» **WHAT TO DO**: Up to and including the line with "ATOM 25 C CA", return every line from the start of the entries below exactly.

» **SUPPLIED RECORDS**:
#####

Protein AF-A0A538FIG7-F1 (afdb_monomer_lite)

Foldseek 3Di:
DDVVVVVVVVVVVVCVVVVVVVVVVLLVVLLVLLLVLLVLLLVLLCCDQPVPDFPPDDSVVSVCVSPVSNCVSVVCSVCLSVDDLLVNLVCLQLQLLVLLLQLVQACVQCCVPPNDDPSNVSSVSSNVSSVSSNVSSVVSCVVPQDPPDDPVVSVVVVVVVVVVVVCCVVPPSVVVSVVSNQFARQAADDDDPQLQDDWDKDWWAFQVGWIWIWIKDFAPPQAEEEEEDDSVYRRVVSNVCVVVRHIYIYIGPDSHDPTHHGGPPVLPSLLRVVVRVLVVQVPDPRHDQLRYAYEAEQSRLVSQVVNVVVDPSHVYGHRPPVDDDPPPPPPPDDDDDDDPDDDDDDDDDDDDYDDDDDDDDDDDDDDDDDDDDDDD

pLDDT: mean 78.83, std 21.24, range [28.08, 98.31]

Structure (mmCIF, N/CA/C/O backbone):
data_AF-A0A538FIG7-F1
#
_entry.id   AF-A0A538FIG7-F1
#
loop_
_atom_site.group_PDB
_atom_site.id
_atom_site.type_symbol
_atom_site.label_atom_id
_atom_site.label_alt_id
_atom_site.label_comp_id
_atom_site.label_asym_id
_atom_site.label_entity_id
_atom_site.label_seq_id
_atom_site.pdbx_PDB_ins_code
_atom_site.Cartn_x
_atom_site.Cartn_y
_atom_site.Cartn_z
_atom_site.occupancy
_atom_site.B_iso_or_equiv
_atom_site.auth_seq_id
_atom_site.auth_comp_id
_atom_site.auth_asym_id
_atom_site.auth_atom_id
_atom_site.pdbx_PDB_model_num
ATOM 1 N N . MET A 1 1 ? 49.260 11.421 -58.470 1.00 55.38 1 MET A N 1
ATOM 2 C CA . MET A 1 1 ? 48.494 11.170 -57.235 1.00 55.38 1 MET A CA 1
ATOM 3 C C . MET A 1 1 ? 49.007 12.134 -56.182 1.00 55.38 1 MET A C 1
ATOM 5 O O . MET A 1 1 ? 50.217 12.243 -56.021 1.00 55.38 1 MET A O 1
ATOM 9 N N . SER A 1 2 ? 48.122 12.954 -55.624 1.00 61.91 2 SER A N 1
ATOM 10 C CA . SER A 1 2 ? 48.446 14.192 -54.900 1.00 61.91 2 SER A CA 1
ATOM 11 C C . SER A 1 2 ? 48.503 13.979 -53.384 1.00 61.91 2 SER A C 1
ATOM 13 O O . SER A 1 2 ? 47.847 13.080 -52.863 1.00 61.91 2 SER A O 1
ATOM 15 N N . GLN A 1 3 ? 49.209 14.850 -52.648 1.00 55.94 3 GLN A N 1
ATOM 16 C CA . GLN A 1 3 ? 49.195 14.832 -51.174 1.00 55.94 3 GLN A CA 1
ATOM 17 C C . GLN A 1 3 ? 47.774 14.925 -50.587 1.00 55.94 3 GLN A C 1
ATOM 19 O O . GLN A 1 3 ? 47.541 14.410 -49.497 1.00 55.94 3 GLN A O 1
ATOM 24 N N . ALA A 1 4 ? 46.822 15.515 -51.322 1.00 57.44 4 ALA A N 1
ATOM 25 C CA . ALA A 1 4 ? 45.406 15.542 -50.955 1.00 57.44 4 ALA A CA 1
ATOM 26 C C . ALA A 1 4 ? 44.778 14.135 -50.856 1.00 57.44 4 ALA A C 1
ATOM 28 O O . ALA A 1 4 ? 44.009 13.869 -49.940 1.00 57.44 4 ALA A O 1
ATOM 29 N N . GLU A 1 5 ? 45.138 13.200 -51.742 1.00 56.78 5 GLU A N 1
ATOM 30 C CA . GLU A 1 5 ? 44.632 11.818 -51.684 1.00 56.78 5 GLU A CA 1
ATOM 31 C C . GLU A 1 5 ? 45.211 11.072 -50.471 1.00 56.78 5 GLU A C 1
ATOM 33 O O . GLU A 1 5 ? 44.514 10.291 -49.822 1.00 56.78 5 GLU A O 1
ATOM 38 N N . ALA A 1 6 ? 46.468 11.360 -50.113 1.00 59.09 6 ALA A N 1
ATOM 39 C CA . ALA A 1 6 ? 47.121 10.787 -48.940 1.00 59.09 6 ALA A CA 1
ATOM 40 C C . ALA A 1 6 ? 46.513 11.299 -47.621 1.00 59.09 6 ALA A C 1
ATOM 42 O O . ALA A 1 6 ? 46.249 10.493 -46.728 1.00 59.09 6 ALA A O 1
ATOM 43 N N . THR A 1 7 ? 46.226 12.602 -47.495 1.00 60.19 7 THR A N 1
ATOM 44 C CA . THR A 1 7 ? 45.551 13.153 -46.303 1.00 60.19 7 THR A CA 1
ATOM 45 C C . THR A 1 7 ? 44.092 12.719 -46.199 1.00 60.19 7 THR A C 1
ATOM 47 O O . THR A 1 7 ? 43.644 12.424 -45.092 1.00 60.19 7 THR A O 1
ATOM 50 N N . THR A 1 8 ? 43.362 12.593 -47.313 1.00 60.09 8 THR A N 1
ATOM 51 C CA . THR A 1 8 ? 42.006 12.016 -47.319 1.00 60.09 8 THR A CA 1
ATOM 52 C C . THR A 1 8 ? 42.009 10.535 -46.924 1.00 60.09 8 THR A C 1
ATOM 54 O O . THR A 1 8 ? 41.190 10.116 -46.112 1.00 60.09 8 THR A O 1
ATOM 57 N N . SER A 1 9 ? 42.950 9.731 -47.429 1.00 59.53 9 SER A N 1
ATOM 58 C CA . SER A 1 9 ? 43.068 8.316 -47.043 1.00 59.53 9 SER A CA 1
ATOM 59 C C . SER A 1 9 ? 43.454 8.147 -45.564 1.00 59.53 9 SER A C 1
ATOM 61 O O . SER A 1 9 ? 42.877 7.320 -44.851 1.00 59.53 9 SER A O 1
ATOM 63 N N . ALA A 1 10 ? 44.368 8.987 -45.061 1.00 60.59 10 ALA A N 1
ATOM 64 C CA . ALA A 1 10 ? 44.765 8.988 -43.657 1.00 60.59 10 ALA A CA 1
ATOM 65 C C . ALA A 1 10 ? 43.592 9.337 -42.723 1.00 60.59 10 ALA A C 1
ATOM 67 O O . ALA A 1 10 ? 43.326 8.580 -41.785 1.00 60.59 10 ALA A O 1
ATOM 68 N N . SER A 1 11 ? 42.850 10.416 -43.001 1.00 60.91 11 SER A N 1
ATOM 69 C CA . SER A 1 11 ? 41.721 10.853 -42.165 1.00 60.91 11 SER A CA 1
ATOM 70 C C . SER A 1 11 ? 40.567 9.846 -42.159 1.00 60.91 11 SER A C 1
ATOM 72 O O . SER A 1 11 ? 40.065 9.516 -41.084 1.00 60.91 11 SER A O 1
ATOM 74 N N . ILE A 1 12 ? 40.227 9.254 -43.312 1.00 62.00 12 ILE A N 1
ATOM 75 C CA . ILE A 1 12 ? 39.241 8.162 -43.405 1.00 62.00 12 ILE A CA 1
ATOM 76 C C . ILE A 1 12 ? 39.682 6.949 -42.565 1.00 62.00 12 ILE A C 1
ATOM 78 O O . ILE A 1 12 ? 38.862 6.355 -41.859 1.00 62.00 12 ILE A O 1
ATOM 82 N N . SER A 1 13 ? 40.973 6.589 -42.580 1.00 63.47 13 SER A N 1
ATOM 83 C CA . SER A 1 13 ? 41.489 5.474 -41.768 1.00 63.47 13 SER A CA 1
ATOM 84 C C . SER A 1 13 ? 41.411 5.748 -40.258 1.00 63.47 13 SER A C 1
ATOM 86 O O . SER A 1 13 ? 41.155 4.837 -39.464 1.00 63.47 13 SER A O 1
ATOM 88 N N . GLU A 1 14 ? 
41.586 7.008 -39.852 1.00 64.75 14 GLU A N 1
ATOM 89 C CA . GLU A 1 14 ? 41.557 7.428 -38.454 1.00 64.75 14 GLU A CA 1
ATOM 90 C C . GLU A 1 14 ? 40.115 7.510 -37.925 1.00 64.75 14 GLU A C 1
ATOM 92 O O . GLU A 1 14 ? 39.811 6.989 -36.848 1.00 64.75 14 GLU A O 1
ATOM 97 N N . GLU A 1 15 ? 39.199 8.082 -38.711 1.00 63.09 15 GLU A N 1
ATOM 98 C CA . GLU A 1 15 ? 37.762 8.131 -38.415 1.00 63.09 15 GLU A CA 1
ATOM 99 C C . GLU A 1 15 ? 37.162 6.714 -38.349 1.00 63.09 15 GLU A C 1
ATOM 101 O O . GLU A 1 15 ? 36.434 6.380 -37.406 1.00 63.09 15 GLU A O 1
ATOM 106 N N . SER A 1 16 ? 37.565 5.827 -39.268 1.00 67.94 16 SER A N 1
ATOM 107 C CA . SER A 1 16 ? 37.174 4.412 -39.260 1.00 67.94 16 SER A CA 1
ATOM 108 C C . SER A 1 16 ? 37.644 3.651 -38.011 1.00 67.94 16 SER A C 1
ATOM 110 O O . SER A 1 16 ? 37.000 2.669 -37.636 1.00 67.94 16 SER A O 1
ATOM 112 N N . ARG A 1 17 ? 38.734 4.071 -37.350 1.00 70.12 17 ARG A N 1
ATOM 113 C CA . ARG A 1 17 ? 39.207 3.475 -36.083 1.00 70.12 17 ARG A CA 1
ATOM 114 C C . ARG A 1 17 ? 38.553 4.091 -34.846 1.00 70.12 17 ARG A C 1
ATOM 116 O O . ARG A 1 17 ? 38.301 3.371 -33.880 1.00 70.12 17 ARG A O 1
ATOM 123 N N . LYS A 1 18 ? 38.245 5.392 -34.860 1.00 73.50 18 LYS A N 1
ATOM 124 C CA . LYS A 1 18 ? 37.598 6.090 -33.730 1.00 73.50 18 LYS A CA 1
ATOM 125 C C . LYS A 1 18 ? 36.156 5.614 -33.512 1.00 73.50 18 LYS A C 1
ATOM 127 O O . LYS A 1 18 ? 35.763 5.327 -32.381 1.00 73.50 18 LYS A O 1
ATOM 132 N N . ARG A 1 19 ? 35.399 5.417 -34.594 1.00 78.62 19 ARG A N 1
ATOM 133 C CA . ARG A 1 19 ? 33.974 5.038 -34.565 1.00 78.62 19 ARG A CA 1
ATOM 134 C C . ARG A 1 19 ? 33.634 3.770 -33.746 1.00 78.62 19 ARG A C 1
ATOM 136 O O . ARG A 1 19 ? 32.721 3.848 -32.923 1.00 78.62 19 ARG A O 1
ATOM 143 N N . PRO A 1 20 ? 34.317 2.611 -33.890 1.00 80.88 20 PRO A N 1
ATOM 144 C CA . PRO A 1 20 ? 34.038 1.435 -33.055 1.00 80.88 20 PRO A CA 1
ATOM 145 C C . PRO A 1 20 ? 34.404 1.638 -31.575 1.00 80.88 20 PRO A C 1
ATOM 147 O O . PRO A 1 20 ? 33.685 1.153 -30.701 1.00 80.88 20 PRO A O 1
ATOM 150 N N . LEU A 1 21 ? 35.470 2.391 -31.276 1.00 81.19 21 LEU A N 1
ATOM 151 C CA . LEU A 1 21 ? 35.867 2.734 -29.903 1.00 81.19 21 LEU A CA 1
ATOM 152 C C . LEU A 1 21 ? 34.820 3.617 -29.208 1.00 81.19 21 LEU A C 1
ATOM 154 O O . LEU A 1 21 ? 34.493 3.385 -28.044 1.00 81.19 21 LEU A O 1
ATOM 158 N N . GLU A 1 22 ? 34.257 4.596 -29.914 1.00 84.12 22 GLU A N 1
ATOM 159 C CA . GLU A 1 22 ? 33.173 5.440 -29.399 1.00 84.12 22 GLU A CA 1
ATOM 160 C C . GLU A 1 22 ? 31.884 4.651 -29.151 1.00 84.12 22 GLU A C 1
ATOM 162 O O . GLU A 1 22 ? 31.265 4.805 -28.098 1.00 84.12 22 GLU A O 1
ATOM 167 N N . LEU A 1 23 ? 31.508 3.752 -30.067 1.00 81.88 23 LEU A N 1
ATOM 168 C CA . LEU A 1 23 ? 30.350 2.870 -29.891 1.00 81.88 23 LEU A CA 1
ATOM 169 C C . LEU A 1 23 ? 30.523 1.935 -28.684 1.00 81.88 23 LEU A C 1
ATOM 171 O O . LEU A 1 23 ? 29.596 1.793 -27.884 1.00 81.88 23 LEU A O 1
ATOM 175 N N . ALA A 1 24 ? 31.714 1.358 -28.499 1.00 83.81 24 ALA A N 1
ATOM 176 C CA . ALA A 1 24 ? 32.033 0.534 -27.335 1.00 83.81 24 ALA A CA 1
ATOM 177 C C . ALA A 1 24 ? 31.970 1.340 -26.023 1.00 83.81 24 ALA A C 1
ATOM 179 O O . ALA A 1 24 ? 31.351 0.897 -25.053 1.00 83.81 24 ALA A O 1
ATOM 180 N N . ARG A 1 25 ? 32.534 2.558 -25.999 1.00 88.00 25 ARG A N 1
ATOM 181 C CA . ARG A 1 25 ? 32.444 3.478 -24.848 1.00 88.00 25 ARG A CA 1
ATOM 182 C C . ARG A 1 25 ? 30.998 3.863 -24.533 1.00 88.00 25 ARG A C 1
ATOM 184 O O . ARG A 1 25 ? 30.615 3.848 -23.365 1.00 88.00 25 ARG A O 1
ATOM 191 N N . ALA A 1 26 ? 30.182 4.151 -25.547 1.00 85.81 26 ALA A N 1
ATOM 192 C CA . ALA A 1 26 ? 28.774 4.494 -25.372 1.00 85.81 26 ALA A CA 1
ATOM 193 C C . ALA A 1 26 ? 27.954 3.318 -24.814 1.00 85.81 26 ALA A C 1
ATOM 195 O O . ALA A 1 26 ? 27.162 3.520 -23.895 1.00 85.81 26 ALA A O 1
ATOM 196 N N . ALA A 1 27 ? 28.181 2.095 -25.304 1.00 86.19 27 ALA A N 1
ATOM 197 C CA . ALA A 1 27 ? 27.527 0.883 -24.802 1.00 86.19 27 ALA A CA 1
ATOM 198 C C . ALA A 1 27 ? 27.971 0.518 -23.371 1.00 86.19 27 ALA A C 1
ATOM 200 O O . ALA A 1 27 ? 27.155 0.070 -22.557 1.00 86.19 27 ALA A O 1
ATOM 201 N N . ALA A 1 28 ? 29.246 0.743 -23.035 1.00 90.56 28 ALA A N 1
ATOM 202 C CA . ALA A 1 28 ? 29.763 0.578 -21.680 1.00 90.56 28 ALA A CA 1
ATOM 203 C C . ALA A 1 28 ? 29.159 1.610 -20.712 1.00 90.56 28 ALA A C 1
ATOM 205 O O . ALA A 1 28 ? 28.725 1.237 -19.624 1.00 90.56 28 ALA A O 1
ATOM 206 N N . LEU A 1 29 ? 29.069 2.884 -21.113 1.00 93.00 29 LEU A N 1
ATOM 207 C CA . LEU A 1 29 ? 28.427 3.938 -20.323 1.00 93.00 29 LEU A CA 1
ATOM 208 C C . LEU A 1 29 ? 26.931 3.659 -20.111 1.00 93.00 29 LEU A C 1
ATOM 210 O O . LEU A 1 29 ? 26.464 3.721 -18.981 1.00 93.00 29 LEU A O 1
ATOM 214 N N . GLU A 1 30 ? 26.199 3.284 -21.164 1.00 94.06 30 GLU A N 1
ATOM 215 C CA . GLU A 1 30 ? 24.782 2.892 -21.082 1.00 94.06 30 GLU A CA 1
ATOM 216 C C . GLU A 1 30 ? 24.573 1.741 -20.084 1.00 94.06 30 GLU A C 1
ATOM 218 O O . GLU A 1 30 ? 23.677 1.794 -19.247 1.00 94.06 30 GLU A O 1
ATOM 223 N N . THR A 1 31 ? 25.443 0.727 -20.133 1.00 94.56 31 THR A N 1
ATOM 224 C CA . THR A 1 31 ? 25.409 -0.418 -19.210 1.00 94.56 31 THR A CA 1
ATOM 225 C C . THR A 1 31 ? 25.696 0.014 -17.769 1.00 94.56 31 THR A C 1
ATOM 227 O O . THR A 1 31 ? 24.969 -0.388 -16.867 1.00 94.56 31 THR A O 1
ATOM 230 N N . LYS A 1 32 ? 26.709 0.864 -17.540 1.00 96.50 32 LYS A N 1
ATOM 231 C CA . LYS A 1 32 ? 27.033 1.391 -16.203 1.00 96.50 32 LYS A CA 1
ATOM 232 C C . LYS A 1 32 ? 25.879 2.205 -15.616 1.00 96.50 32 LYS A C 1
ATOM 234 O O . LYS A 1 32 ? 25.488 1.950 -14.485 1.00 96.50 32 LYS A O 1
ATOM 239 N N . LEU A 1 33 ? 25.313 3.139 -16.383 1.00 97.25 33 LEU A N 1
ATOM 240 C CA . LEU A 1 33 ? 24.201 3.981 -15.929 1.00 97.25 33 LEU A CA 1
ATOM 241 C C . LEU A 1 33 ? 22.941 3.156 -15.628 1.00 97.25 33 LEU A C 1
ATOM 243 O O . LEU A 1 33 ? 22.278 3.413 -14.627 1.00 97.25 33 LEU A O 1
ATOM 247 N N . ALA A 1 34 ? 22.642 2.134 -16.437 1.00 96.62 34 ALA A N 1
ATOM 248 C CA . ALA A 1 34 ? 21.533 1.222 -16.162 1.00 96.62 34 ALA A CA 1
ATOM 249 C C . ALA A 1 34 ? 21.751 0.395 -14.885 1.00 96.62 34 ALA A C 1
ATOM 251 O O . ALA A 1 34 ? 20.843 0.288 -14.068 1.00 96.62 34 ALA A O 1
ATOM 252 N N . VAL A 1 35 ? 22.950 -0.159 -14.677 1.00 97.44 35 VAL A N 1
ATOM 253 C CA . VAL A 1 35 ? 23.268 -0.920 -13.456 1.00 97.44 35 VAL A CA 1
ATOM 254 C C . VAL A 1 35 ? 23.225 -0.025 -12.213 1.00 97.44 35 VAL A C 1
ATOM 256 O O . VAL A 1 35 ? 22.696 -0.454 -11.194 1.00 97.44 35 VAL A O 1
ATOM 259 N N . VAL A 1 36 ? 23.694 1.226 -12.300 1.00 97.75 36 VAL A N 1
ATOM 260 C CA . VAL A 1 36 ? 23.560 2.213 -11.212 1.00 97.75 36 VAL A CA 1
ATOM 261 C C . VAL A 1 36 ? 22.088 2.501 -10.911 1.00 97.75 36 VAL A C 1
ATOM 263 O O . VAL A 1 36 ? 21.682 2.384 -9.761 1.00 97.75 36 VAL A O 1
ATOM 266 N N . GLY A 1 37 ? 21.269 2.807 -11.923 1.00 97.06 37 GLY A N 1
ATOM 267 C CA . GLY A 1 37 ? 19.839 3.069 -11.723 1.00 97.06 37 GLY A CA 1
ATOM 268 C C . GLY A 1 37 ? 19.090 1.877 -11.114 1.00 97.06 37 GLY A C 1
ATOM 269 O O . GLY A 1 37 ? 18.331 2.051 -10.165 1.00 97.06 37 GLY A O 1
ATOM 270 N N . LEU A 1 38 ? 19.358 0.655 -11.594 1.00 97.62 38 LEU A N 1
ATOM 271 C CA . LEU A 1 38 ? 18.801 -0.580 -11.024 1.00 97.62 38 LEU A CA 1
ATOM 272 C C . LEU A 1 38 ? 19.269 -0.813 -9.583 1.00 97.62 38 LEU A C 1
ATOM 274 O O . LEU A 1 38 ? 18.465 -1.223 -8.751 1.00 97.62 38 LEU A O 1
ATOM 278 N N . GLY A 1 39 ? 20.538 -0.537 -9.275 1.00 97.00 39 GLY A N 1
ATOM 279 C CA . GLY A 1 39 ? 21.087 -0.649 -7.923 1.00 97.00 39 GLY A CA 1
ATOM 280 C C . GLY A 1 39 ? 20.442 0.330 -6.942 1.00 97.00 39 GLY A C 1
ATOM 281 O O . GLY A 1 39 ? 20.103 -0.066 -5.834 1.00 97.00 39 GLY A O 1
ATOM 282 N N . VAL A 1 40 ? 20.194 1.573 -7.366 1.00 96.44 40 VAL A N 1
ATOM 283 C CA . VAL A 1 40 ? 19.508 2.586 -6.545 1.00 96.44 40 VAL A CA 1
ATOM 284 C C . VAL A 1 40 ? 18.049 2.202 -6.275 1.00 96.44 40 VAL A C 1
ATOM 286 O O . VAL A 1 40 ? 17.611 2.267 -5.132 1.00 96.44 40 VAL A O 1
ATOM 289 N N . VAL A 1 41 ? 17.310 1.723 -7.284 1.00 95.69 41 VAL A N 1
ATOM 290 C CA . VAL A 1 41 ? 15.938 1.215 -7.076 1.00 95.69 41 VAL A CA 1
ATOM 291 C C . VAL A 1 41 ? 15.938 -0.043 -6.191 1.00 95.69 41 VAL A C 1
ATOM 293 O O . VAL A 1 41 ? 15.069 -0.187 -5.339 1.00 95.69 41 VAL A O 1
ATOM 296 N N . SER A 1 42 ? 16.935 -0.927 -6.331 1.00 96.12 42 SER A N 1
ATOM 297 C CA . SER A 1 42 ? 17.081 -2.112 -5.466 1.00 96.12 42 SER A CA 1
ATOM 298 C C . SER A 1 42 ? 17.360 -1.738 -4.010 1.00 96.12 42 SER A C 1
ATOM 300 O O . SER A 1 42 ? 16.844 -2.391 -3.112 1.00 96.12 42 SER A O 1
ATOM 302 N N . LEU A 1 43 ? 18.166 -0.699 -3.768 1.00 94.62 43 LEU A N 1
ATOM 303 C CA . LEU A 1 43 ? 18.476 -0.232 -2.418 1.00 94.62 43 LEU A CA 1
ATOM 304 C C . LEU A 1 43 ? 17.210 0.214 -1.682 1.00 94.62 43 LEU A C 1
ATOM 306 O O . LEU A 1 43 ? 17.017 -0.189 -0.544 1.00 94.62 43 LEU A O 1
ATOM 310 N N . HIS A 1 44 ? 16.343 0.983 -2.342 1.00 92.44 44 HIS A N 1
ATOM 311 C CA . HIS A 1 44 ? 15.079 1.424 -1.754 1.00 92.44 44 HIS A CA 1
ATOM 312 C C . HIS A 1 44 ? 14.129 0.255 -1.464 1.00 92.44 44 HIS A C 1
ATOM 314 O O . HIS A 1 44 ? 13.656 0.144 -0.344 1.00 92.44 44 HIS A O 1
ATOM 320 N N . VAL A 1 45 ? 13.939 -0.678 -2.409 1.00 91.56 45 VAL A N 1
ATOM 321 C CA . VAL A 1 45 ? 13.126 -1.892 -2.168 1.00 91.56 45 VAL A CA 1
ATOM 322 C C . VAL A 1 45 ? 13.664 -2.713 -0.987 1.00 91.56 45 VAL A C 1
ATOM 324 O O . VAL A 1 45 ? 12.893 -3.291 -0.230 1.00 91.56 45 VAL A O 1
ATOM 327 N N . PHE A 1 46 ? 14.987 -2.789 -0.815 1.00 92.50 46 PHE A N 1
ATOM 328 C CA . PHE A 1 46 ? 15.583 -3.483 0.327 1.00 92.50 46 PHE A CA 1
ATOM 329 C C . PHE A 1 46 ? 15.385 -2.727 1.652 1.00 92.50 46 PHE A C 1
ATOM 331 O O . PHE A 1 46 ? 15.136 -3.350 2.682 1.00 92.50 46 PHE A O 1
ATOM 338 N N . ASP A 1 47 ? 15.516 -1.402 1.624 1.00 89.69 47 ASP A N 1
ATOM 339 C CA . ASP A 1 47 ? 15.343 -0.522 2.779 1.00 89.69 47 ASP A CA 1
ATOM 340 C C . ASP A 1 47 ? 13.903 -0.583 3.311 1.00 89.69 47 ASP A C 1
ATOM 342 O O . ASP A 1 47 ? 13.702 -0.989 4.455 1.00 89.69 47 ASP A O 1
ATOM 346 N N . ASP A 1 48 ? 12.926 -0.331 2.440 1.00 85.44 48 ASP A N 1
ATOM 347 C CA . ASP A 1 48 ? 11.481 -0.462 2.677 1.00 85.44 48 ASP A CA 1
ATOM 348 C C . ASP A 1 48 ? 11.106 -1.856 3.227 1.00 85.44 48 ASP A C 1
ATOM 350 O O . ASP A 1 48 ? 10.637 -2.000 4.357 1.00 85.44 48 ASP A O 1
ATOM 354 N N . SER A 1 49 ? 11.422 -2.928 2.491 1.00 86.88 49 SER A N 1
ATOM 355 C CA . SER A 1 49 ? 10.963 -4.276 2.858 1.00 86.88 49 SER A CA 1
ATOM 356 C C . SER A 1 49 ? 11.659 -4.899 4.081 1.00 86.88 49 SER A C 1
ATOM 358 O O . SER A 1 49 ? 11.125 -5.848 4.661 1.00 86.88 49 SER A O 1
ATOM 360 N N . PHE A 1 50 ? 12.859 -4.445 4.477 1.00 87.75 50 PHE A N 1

#####

» **ANSWER BOX**:
Protein AF-A0A538FIG7-F1 (afdb_monomer_lite)

Foldseek 3Di:
DDVVVVVVVVVVVVCVVVVVVVVVVLLVVLLVLLLVLLVLLLVLLCCDQPVPDFPPDDSVVSVCVSPVSNCVSVVCSVCLSVDDLLVNLVCLQLQLLVLLLQLVQACVQCCVPPNDDPSNVSSVSSNVSSVSSNVSSVVSCVVPQDPPDDPVVSVVVVVVVVVVVVCCVVPPSVVVSVVSNQFARQAADDDDPQLQDDWDKDWWAFQVGWIWIWIKDFAPPQAEEEEEDDSVYRRVVSNVCVVVRHIYIYIGPDSHDPTHHGGPPVLPSLLRVVVRVLVVQVPDPRHDQLRYAYEAEQSRLVSQVVNVVVDPSHVYGHRPPVDDDPPPPPPPDDDDDDDPDDDDDDDDDDDDYDDDDDDDDDDDDDDDDDDDDDDD

pLDDT: mean 78.83, std 21.24, range [28.08, 98.31]

Structure (mmCIF, N/CA/C/O backbone):
data_AF-A0A538FIG7-F1
#
_entry.id   AF-A0A538FIG7-F1
#
loop_
_atom_site.group_PDB
_atom_site.id
_atom_site.type_symbol
_atom_site.label_atom_id
_atom_site.label_alt_id
_atom_site.label_comp_id
_atom_site.label_asym_id
_atom_site.label_entity_id
_atom_site.label_seq_id
_atom_site.pdbx_PDB_ins_code
_atom_site.Cartn_x
_atom_site.Cartn_y
_atom_site.Cartn_z
_atom_site.occupancy
_atom_site.B_iso_or_equiv
_atom_site.auth_seq_id
_atom_site.auth_comp_id
_atom_site.auth_asym_id
_atom_site.auth_atom_id
_atom_site.pdbx_PDB_model_num
ATOM 1 N N . MET A 1 1 ? 49.260 11.421 -58.470 1.00 55.38 1 MET A N 1
ATOM 2 C CA . MET A 1 1 ? 48.494 11.170 -57.235 1.00 55.38 1 MET A CA 1
ATOM 3 C C . MET A 1 1 ? 49.007 12.134 -56.182 1.00 55.38 1 MET A C 1
ATOM 5 O O . MET A 1 1 ? 50.217 12.243 -56.021 1.00 55.38 1 MET A O 1
ATOM 9 N N . SER A 1 2 ? 48.122 12.954 -55.624 1.00 61.91 2 SER A N 1
ATOM 10 C CA . SER A 1 2 ? 48.446 14.192 -54.900 1.00 61.91 2 SER A CA 1
ATOM 11 C C . SER A 1 2 ? 48.503 13.979 -53.384 1.00 61.91 2 SER A C 1
ATOM 13 O O . SER A 1 2 ? 47.847 13.080 -52.863 1.00 61.91 2 SER A O 1
ATOM 15 N N . GLN A 1 3 ? 49.209 14.850 -52.648 1.00 55.94 3 GLN A N 1
ATOM 16 C CA . GLN A 1 3 ? 49.195 14.832 -51.174 1.00 55.94 3 GLN A CA 1
ATOM 17 C C . GLN A 1 3 ? 47.774 14.925 -50.587 1.00 55.94 3 GLN A C 1
ATOM 19 O O . GLN A 1 3 ? 47.541 14.410 -49.497 1.00 55.94 3 GLN A O 1
ATOM 24 N N . ALA A 1 4 ? 46.822 15.515 -51.322 1.00 57.44 4 ALA A N 1
ATOM 25 C CA . ALA A 1 4 ? 45.406 15.542 -50.955 1.00 57.44 4 ALA A CA 1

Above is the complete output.